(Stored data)
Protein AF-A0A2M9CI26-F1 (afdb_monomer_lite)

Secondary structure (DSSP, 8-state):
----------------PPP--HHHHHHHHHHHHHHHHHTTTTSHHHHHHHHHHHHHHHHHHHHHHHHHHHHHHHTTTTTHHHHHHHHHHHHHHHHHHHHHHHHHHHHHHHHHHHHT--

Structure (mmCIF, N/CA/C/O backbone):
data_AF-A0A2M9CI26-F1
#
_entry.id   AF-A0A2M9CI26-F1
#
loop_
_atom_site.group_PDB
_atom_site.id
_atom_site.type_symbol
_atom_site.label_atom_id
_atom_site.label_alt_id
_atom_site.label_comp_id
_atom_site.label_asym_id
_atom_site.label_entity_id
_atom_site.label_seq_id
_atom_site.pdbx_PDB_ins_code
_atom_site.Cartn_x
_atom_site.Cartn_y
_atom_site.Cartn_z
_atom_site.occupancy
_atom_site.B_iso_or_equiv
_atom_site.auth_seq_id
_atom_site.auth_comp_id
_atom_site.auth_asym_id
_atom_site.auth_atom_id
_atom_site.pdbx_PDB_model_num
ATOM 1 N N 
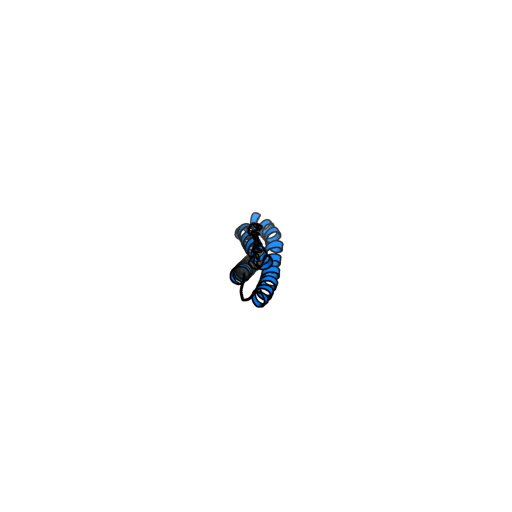. MET A 1 1 ? -24.292 9.591 73.427 1.00 59.34 1 MET A N 1
ATOM 2 C CA . MET A 1 1 ? -24.378 9.776 71.964 1.00 59.34 1 MET A CA 1
ATOM 3 C C . MET A 1 1 ? -23.043 9.352 71.383 1.00 59.34 1 MET A C 1
ATOM 5 O O . MET A 1 1 ? -22.058 10.047 71.588 1.00 59.34 1 MET A O 1
ATOM 9 N N . THR A 1 2 ? -22.967 8.160 70.798 1.00 65.31 2 THR A N 1
ATOM 10 C CA . THR A 1 2 ? -21.747 7.646 70.164 1.00 65.31 2 THR A CA 1
ATOM 11 C C . THR A 1 2 ? -21.587 8.310 68.802 1.00 65.31 2 THR A C 1
ATOM 13 O O . THR A 1 2 ? -22.443 8.181 67.932 1.00 65.31 2 THR A O 1
ATOM 16 N N . TYR A 1 3 ? -20.512 9.077 68.643 1.00 61.56 3 TYR A N 1
ATOM 17 C CA . TYR A 1 3 ? -20.143 9.696 67.376 1.00 61.56 3 TYR A CA 1
ATOM 18 C C . TYR A 1 3 ? -19.618 8.610 66.429 1.00 61.56 3 TYR A C 1
ATOM 20 O O . TYR A 1 3 ? -18.569 8.024 66.693 1.00 61.56 3 TYR A O 1
ATOM 28 N N . GLN A 1 4 ? -20.351 8.321 65.351 1.00 65.19 4 GLN A N 1
ATOM 29 C CA . GLN A 1 4 ? -19.866 7.461 64.274 1.00 65.19 4 GLN A CA 1
ATOM 30 C C . GLN A 1 4 ? -19.225 8.345 63.195 1.00 65.19 4 GLN A C 1
ATOM 32 O O . GLN A 1 4 ? -19.926 9.168 62.601 1.00 65.19 4 GLN A O 1
ATOM 37 N N . PRO A 1 5 ? -17.904 8.239 62.958 1.00 68.25 5 PRO A N 1
ATOM 38 C CA . PRO A 1 5 ? -17.242 9.058 61.955 1.00 68.25 5 PRO A CA 1
ATOM 39 C C . PRO A 1 5 ? -17.746 8.688 60.549 1.00 68.25 5 PRO A C 1
ATOM 41 O O . PRO A 1 5 ? -17.940 7.502 60.267 1.00 68.25 5 PRO A O 1
ATOM 44 N N . PRO A 1 6 ? -17.955 9.672 59.657 1.00 67.31 6 PRO A N 1
ATOM 45 C CA . PRO A 1 6 ? -18.423 9.417 58.301 1.00 67.31 6 PRO A CA 1
ATOM 46 C C . PRO A 1 6 ? -17.387 8.595 57.527 1.00 67.31 6 PRO A C 1
ATOM 48 O O . PRO A 1 6 ? -16.236 9.000 57.365 1.00 67.31 6 PRO A O 1
ATOM 51 N N . HIS A 1 7 ? -17.803 7.425 57.049 1.00 59.41 7 HIS A N 1
ATOM 52 C CA . HIS A 1 7 ? -16.994 6.564 56.194 1.00 59.41 7 HIS A CA 1
ATOM 53 C C . HIS A 1 7 ? -16.949 7.179 54.786 1.00 59.41 7 HIS A C 1
ATOM 55 O O . HIS A 1 7 ? -17.961 7.215 54.087 1.00 59.41 7 HIS A O 1
ATOM 61 N N . SER A 1 8 ? -15.793 7.699 54.370 1.00 58.72 8 SER A N 1
ATOM 62 C CA . SER A 1 8 ? -15.587 8.209 53.014 1.00 58.72 8 SER A CA 1
ATOM 63 C C . SER A 1 8 ? -15.473 7.044 52.028 1.00 58.72 8 SER A C 1
ATOM 65 O O . SER A 1 8 ? -14.513 6.276 52.041 1.00 58.72 8 SER A O 1
ATOM 67 N N . GLN A 1 9 ? -16.471 6.891 51.158 1.00 59.84 9 GLN A N 1
ATOM 68 C CA . GLN A 1 9 ? -16.430 5.909 50.078 1.00 59.84 9 GLN A CA 1
ATOM 69 C C . GLN A 1 9 ? -15.625 6.497 48.913 1.00 59.84 9 GLN A C 1
ATOM 71 O O . GLN A 1 9 ? -16.087 7.388 48.202 1.00 59.84 9 GLN A O 1
ATOM 76 N N . ILE A 1 10 ? -14.390 6.028 48.737 1.00 59.50 10 ILE A N 1
ATOM 77 C CA . ILE A 1 10 ? -13.565 6.376 47.577 1.00 59.50 10 ILE A CA 1
ATOM 78 C C . ILE A 1 10 ? -14.139 5.618 46.374 1.00 59.50 10 ILE A C 1
ATOM 80 O O . ILE A 1 10 ? -13.946 4.412 46.231 1.00 59.50 10 ILE A O 1
ATOM 84 N N . VAL A 1 11 ? -14.891 6.320 45.525 1.00 61.94 11 VAL A N 1
ATOM 85 C CA . VAL A 1 11 ? -15.379 5.791 44.247 1.00 61.94 11 VAL A CA 1
ATOM 86 C C . VAL A 1 11 ? -14.203 5.769 43.275 1.00 61.94 11 VAL A C 1
ATOM 88 O O . VAL A 1 11 ? -13.805 6.798 42.730 1.00 61.94 11 VAL A O 1
ATOM 91 N N . TYR A 1 12 ? -13.616 4.592 43.063 1.00 59.81 12 TYR A N 1
ATOM 92 C CA . TYR A 1 12 ? -12.643 4.390 41.995 1.00 59.81 12 TYR A CA 1
ATOM 93 C C . TYR A 1 12 ? -13.369 4.499 40.650 1.00 59.81 12 TYR A C 1
ATOM 95 O O . TYR A 1 12 ? -13.987 3.542 40.184 1.00 59.81 12 TYR A O 1
ATOM 103 N N . HIS A 1 13 ? -13.308 5.667 40.010 1.00 57.53 13 HIS A N 1
ATOM 104 C CA . HIS A 1 13 ? -13.663 5.780 38.600 1.00 57.53 13 HIS A CA 1
ATOM 105 C C . HIS A 1 13 ? -12.654 4.961 37.796 1.00 57.53 13 HIS A C 1
ATOM 107 O O . HIS A 1 13 ? -11.516 5.378 37.580 1.00 57.53 13 HIS A O 1
ATOM 113 N N . GLN A 1 14 ? -13.063 3.768 37.374 1.00 60.44 14 GLN A N 1
ATOM 114 C CA . GLN A 1 14 ? -12.301 2.969 36.432 1.00 60.44 14 GLN A CA 1
ATOM 115 C C . GLN A 1 14 ? -12.182 3.786 35.142 1.00 60.44 14 GLN A C 1
ATOM 117 O O . GLN A 1 14 ? -13.168 3.997 34.437 1.00 60.44 14 GLN A O 1
ATOM 122 N N . ALA A 1 15 ? -10.985 4.303 34.859 1.00 62.09 15 ALA A N 1
ATOM 123 C CA . ALA A 1 15 ? -10.699 4.982 33.606 1.00 62.09 15 ALA A CA 1
ATOM 124 C C . ALA A 1 15 ? -10.810 3.947 32.476 1.00 62.09 15 ALA A C 1
ATOM 126 O O . ALA A 1 15 ? -9.860 3.224 32.175 1.00 62.09 15 ALA A O 1
ATOM 127 N N . VAL A 1 16 ? -12.001 3.819 31.889 1.00 64.06 16 VAL A N 1
ATOM 128 C CA . VAL A 1 16 ? -12.232 2.975 30.718 1.00 64.06 16 VAL A CA 1
ATOM 129 C C . VAL A 1 16 ? -11.393 3.563 29.589 1.00 64.06 16 VAL A C 1
ATOM 131 O O . VAL A 1 16 ? -11.685 4.645 29.081 1.00 64.06 16 VAL A O 1
ATOM 134 N N . LYS A 1 17 ? -10.297 2.885 29.233 1.00 63.56 17 LYS A N 1
ATOM 135 C CA . LYS A 1 17 ? -9.438 3.298 28.122 1.00 63.56 17 LYS A CA 1
ATOM 136 C C . LYS A 1 17 ? -10.300 3.352 26.864 1.00 63.56 17 LYS A C 1
ATOM 138 O O . LYS A 1 17 ? -10.921 2.351 26.511 1.00 63.56 17 LYS A O 1
ATOM 143 N N . ALA A 1 18 ? -10.343 4.512 26.209 1.00 65.81 18 ALA A N 1
ATOM 144 C CA . ALA A 1 18 ? -11.074 4.665 24.959 1.00 65.81 18 ALA A CA 1
ATOM 145 C C . ALA A 1 18 ? -10.651 3.552 23.974 1.00 65.81 18 ALA A C 1
ATOM 147 O O . ALA A 1 18 ? -9.447 3.277 23.869 1.00 65.81 18 ALA A O 1
ATOM 148 N N . PRO A 1 19 ? -11.599 2.893 23.278 1.00 69.75 19 PRO A N 1
ATOM 149 C CA . PRO A 1 19 ? -11.266 1.840 22.327 1.00 69.75 19 PRO A CA 1
ATOM 150 C C . PRO A 1 19 ? -10.284 2.383 21.285 1.00 69.75 19 PRO A C 1
ATOM 152 O O . PRO A 1 19 ? -10.494 3.467 20.749 1.00 69.75 19 PRO A O 1
ATOM 155 N N . SER A 1 20 ? -9.200 1.663 21.000 1.00 77.44 20 SER A N 1
ATOM 156 C CA . SER A 1 20 ? -8.205 2.074 20.006 1.00 77.44 20 SER A CA 1
ATOM 157 C C . SER A 1 20 ? -8.005 0.991 18.949 1.00 77.44 20 SER A C 1
ATOM 159 O O . SER A 1 20 ? -8.043 -0.205 19.233 1.00 77.44 20 SER A O 1
ATOM 161 N N . ASN A 1 21 ? -7.795 1.409 17.699 1.00 82.38 21 ASN A N 1
ATOM 162 C CA . ASN A 1 21 ? -7.577 0.500 16.576 1.00 82.38 21 ASN A CA 1
ATOM 163 C C . ASN A 1 21 ? -6.089 0.466 16.209 1.00 82.38 21 ASN A C 1
ATOM 165 O O . ASN A 1 21 ? -5.638 1.163 15.299 1.00 82.38 21 ASN A O 1
ATOM 169 N N . GLY A 1 22 ? -5.323 -0.353 16.933 1.00 84.62 22 GLY A N 1
ATOM 170 C CA . GLY A 1 22 ? -3.883 -0.509 16.696 1.00 84.62 22 GLY A CA 1
ATOM 171 C C . GLY A 1 22 ? -3.540 -1.013 15.289 1.00 84.62 22 GLY A C 1
ATOM 172 O O . GLY A 1 22 ? -2.507 -0.636 14.747 1.00 84.62 22 GLY A O 1
ATOM 173 N N . MET A 1 23 ? -4.428 -1.795 14.660 1.00 82.69 23 MET A N 1
ATOM 174 C CA . MET A 1 23 ? -4.209 -2.315 13.304 1.00 82.69 23 MET A CA 1
ATOM 175 C C . MET A 1 23 ? -4.296 -1.204 12.252 1.00 82.69 23 MET A C 1
ATOM 177 O O . MET A 1 23 ? -3.473 -1.148 11.344 1.00 82.69 23 MET A O 1
ATOM 181 N N . GLY A 1 24 ? -5.245 -0.277 12.413 1.00 79.19 24 GLY A N 1
ATOM 182 C CA . GLY A 1 24 ? -5.350 0.898 11.548 1.00 79.19 24 GLY A CA 1
ATOM 183 C C . GLY A 1 24 ? -4.145 1.829 11.658 1.00 79.19 24 GLY A C 1
ATOM 184 O O . GLY A 1 24 ? -3.664 2.338 10.651 1.00 79.19 24 GLY A O 1
ATOM 185 N N . ILE A 1 25 ? -3.618 2.009 12.871 1.00 85.38 25 ILE A N 1
ATOM 186 C CA . ILE A 1 25 ? -2.399 2.799 13.098 1.00 85.38 25 ILE A CA 1
ATOM 187 C C . ILE A 1 25 ? -1.191 2.115 12.441 1.00 85.38 25 ILE A C 1
ATOM 189 O O . ILE A 1 25 ? -0.426 2.771 11.738 1.00 85.38 25 ILE A O 1
ATOM 193 N N . ALA A 1 26 ? -1.043 0.798 12.613 1.00 85.50 26 ALA A N 1
ATOM 194 C CA . ALA A 1 26 ? 0.030 0.033 11.981 1.00 85.50 26 ALA A CA 1
ATOM 195 C C . ALA A 1 26 ? -0.031 0.114 10.448 1.00 85.50 26 ALA A C 1
ATOM 197 O O . ALA A 1 26 ? 1.000 0.324 9.812 1.00 85.50 26 ALA A O 1
ATOM 198 N N . ALA A 1 27 ? -1.230 0.015 9.863 1.00 84.12 27 ALA A N 1
ATOM 199 C CA . ALA A 1 27 ? -1.434 0.187 8.428 1.00 84.12 27 ALA A CA 1
ATOM 200 C C . ALA A 1 27 ? -0.964 1.565 7.949 1.00 84.12 27 ALA A C 1
ATOM 202 O O . ALA A 1 27 ? -0.254 1.658 6.950 1.00 84.12 27 ALA A O 1
ATOM 203 N N . MET A 1 28 ? -1.322 2.630 8.674 1.00 84.38 28 MET A N 1
ATOM 204 C CA . MET A 1 28 ? -0.884 3.987 8.346 1.00 84.38 28 MET A CA 1
ATOM 205 C C . MET A 1 28 ? 0.640 4.108 8.373 1.00 84.38 28 MET A C 1
ATOM 207 O O . MET A 1 28 ? 1.231 4.602 7.415 1.00 84.38 28 MET A O 1
ATOM 211 N N . ILE A 1 29 ? 1.276 3.644 9.450 1.00 89.00 29 ILE A N 1
ATOM 212 C CA . ILE A 1 29 ? 2.730 3.742 9.614 1.00 89.00 29 ILE A CA 1
ATOM 213 C C . ILE A 1 29 ? 3.441 2.954 8.510 1.00 89.00 29 ILE A C 1
ATOM 215 O O . ILE A 1 29 ? 4.352 3.486 7.880 1.00 89.00 29 ILE A O 1
ATOM 219 N N . LEU A 1 30 ? 2.999 1.727 8.222 1.00 86.25 30 LEU A N 1
ATOM 220 C CA . LEU A 1 30 ? 3.580 0.913 7.153 1.00 86.25 30 LEU A CA 1
ATOM 221 C C . LEU A 1 30 ? 3.384 1.542 5.773 1.00 86.25 30 LEU A C 1
ATOM 223 O O . LEU A 1 30 ? 4.313 1.508 4.973 1.00 86.25 30 LEU A O 1
ATOM 227 N N . GLY A 1 31 ? 2.234 2.170 5.513 1.00 82.94 31 GLY A N 1
ATOM 228 C CA . GLY A 1 31 ? 2.002 2.914 4.276 1.00 82.94 31 GLY A CA 1
ATOM 229 C C . GLY A 1 31 ? 2.979 4.082 4.117 1.00 82.94 31 GLY A C 1
ATOM 230 O O . GLY A 1 31 ? 3.581 4.242 3.057 1.00 82.94 31 GLY A O 1
ATOM 231 N N . ILE A 1 32 ? 3.198 4.863 5.180 1.00 86.44 32 ILE A N 1
ATOM 232 C CA . ILE A 1 32 ? 4.160 5.978 5.174 1.00 86.44 32 ILE A CA 1
ATOM 233 C C . ILE A 1 32 ? 5.583 5.462 4.944 1.00 86.44 32 ILE A C 1
ATOM 235 O O . ILE A 1 32 ? 6.292 5.981 4.085 1.00 86.44 32 ILE A O 1
ATOM 239 N N . VAL A 1 33 ? 5.998 4.418 5.665 1.00 87.00 33 VAL A N 1
ATOM 240 C CA . VAL A 1 33 ? 7.324 3.807 5.490 1.00 87.00 33 VAL A CA 1
ATOM 241 C C . VAL A 1 33 ? 7.497 3.296 4.058 1.00 87.00 33 VAL A C 1
ATOM 243 O O . VAL A 1 33 ? 8.534 3.543 3.443 1.00 87.00 33 VAL A O 1
ATOM 246 N N . ALA A 1 34 ? 6.472 2.648 3.499 1.00 81.62 34 ALA A N 1
ATOM 247 C CA . ALA A 1 34 ? 6.493 2.159 2.128 1.00 81.62 34 ALA A CA 1
ATOM 248 C C . ALA A 1 34 ? 6.702 3.296 1.122 1.00 81.62 34 ALA A C 1
ATOM 250 O O . ALA A 1 34 ? 7.543 3.161 0.238 1.00 81.62 34 ALA A O 1
ATOM 251 N N . ILE A 1 35 ? 6.011 4.432 1.270 1.00 81.81 35 ILE A N 1
ATOM 252 C CA . ILE A 1 35 ? 6.161 5.556 0.334 1.00 81.81 35 ILE A CA 1
ATOM 253 C C . ILE A 1 35 ? 7.526 6.240 0.464 1.00 81.81 35 ILE A C 1
ATOM 255 O O . ILE A 1 35 ? 8.127 6.586 -0.548 1.00 81.81 35 ILE A O 1
ATOM 259 N N . VA
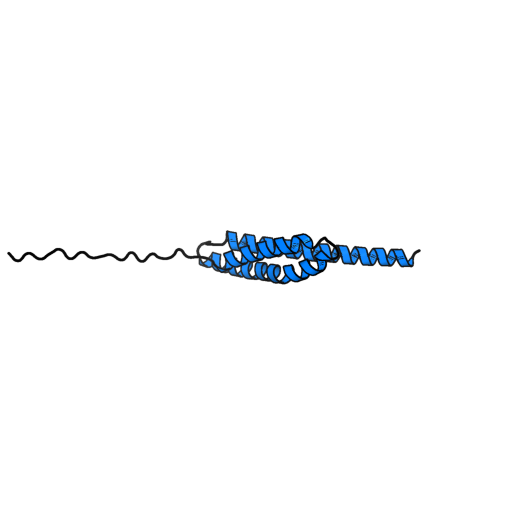L A 1 36 ? 8.049 6.387 1.685 1.00 86.25 36 VAL A N 1
ATOM 260 C CA . VAL A 1 36 ? 9.360 7.010 1.937 1.00 86.25 36 VAL A CA 1
ATOM 261 C C . VAL A 1 36 ? 10.491 6.181 1.329 1.00 86.25 36 VAL A C 1
ATOM 263 O O . VAL A 1 36 ? 11.443 6.741 0.787 1.00 86.25 36 VAL A O 1
ATOM 266 N N . ILE A 1 37 ? 10.379 4.852 1.376 1.00 81.25 37 ILE A N 1
ATOM 267 C CA . ILE A 1 37 ? 11.340 3.956 0.726 1.00 81.25 37 ILE A CA 1
ATOM 268 C C . ILE A 1 37 ? 11.086 3.923 -0.788 1.00 81.25 37 ILE A C 1
ATOM 270 O O . ILE A 1 37 ? 12.019 4.064 -1.572 1.00 81.25 37 ILE A O 1
ATOM 274 N N . GLY A 1 38 ? 9.830 3.781 -1.212 1.00 74.56 38 GLY A N 1
ATOM 275 C CA . GLY A 1 38 ? 9.438 3.575 -2.607 1.00 74.56 38 GLY A CA 1
ATOM 276 C C . GLY A 1 38 ? 9.510 4.817 -3.497 1.00 74.56 38 GLY A C 1
ATOM 277 O O . GLY A 1 38 ? 9.511 4.687 -4.717 1.00 74.56 38 GLY A O 1
ATOM 278 N N . ILE A 1 39 ? 9.618 6.031 -2.958 1.00 79.56 39 ILE A N 1
ATOM 279 C CA . ILE A 1 39 ? 9.747 7.241 -3.791 1.00 79.56 39 ILE A CA 1
ATOM 280 C C . ILE A 1 39 ? 11.023 7.240 -4.652 1.00 79.56 39 ILE A C 1
ATOM 282 O O . ILE A 1 39 ? 11.074 7.894 -5.690 1.00 79.56 39 ILE A O 1
ATOM 286 N N . TRP A 1 40 ? 12.029 6.456 -4.258 1.00 76.31 40 TRP A N 1
ATOM 287 C CA . TRP A 1 40 ? 13.300 6.305 -4.967 1.00 76.31 40 TRP A CA 1
ATOM 288 C C . TRP A 1 40 ? 13.254 5.278 -6.111 1.00 76.31 40 TRP A C 1
ATOM 290 O O . TRP A 1 40 ? 14.224 5.175 -6.864 1.00 76.31 40 TRP A O 1
ATOM 300 N N . THR A 1 41 ? 12.129 4.571 -6.291 1.00 74.00 41 THR A N 1
ATOM 301 C CA . THR A 1 41 ? 11.935 3.552 -7.344 1.00 74.00 41 THR A CA 1
ATOM 302 C C . THR A 1 41 ? 12.263 4.026 -8.776 1.00 74.00 41 THR A C 1
ATOM 304 O O . THR A 1 41 ? 12.774 3.225 -9.556 1.00 74.00 41 THR A O 1
ATOM 307 N N . PRO A 1 42 ? 12.041 5.300 -9.167 1.00 70.38 42 PRO A N 1
ATOM 308 C CA . PRO A 1 42 ? 12.376 5.791 -10.510 1.00 70.38 42 PRO A CA 1
ATOM 309 C C . PRO A 1 42 ? 13.877 5.878 -10.826 1.00 70.38 42 PRO A C 1
ATOM 311 O O . PRO A 1 42 ? 14.242 6.000 -11.995 1.00 70.38 42 PRO A O 1
ATOM 314 N N . VAL A 1 43 ? 14.757 5.839 -9.822 1.00 76.88 43 VAL A N 1
ATOM 315 C CA . VAL A 1 43 ? 16.209 5.974 -10.021 1.00 76.88 43 VAL A CA 1
ATOM 316 C C . VAL A 1 43 ? 16.802 4.611 -10.416 1.00 76.88 43 VAL A C 1
ATOM 318 O O . VAL A 1 43 ? 16.553 3.651 -9.710 1.00 76.88 43 VAL A O 1
ATOM 321 N N . PRO A 1 44 ? 17.630 4.455 -11.464 1.00 64.19 44 PRO A N 1
ATOM 322 C CA . PRO A 1 44 ? 17.962 3.129 -12.018 1.00 64.19 44 PRO A CA 1
ATOM 323 C C . PRO A 1 44 ? 18.595 2.132 -11.026 1.00 64.19 44 PRO A C 1
ATOM 325 O O . PRO A 1 44 ? 18.144 0.998 -10.901 1.00 64.19 44 PRO A O 1
ATOM 328 N N . VAL A 1 45 ? 19.631 2.549 -10.288 1.00 68.62 45 VAL A N 1
ATOM 329 C CA . VAL A 1 45 ? 20.364 1.665 -9.356 1.00 68.62 45 VAL A CA 1
ATOM 330 C C . VAL A 1 45 ? 19.698 1.625 -7.977 1.00 68.62 45 VAL A C 1
ATOM 332 O O . VAL A 1 45 ? 19.527 0.561 -7.388 1.00 68.62 45 VAL A O 1
ATOM 335 N N . LEU A 1 46 ? 19.272 2.785 -7.469 1.00 69.38 46 LEU A N 1
ATOM 336 C CA . LEU A 1 46 ? 18.592 2.898 -6.172 1.00 69.38 46 LEU A CA 1
ATOM 337 C C . LEU A 1 46 ? 17.151 2.370 -6.220 1.00 69.38 46 LEU A C 1
ATOM 339 O O . LEU A 1 46 ? 16.594 1.967 -5.199 1.00 69.38 46 LEU A O 1
ATOM 343 N N . GLY A 1 47 ? 16.555 2.340 -7.405 1.00 73.00 47 GLY A N 1
ATOM 344 C CA . GLY A 1 47 ? 15.173 1.969 -7.659 1.00 73.00 47 GLY A CA 1
ATOM 345 C C . GLY A 1 47 ? 14.914 0.487 -7.480 1.00 73.00 47 GLY A C 1
ATOM 346 O O . GLY A 1 47 ? 13.904 0.101 -6.904 1.00 73.00 47 GLY A O 1
ATOM 347 N N . LEU A 1 48 ? 15.869 -0.350 -7.886 1.00 71.19 48 LEU A N 1
ATOM 348 C CA . LEU A 1 48 ? 15.764 -1.797 -7.714 1.00 71.19 48 LEU A CA 1
ATOM 349 C C . LEU A 1 48 ? 15.786 -2.185 -6.225 1.00 71.19 48 LEU A C 1
ATOM 351 O O . LEU A 1 48 ? 14.979 -2.992 -5.766 1.00 71.19 48 LEU A O 1
ATOM 355 N N . VAL A 1 49 ? 16.686 -1.560 -5.458 1.00 75.62 49 VAL A N 1
ATOM 356 C CA . VAL A 1 49 ? 16.825 -1.788 -4.012 1.00 75.62 49 VAL A CA 1
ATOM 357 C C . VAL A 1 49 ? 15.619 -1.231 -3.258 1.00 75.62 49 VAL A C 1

_What the task requires:_
Please copy the lines in the records above between the one holding "ATOM 308 C CA" and the one holding "ATOM 322 C CA", inclusive, exactly and with no other line.

_Response below:_
ATOM 308 C CA . PRO A 1 42 ? 12.376 5.791 -10.510 1.00 70.38 42 PRO A CA 1
ATOM 309 C C . PRO A 1 42 ? 13.877 5.878 -10.826 1.00 70.38 42 PRO A C 1
ATOM 311 O O . PRO A 1 42 ? 14.242 6.000 -11.995 1.00 70.38 42 PRO A O 1
ATOM 314 N N . VAL A 1 43 ? 14.757 5.839 -9.822 1.00 76.88 43 VAL A N 1
ATOM 315 C CA . VAL A 1 43 ? 16.209 5.974 -10.021 1.00 76.88 43 VAL A CA 1
ATOM 316 C C . VAL A 1 43 ? 16.802 4.611 -10.416 1.00 76.88 43 VAL A C 1
ATOM 318 O O . VAL A 1 43 ? 16.553 3.651 -9.710 1.00 76.88 43 VAL A O 1
ATOM 321 N N . PRO A 1 44 ? 17.630 4.455 -11.464 1.00 64.19 44 PRO A N 1
ATOM 322 C CA . PRO A 1 44 ? 17.962 3.129 -12.018 1.00 64.19 44 PRO A CA 1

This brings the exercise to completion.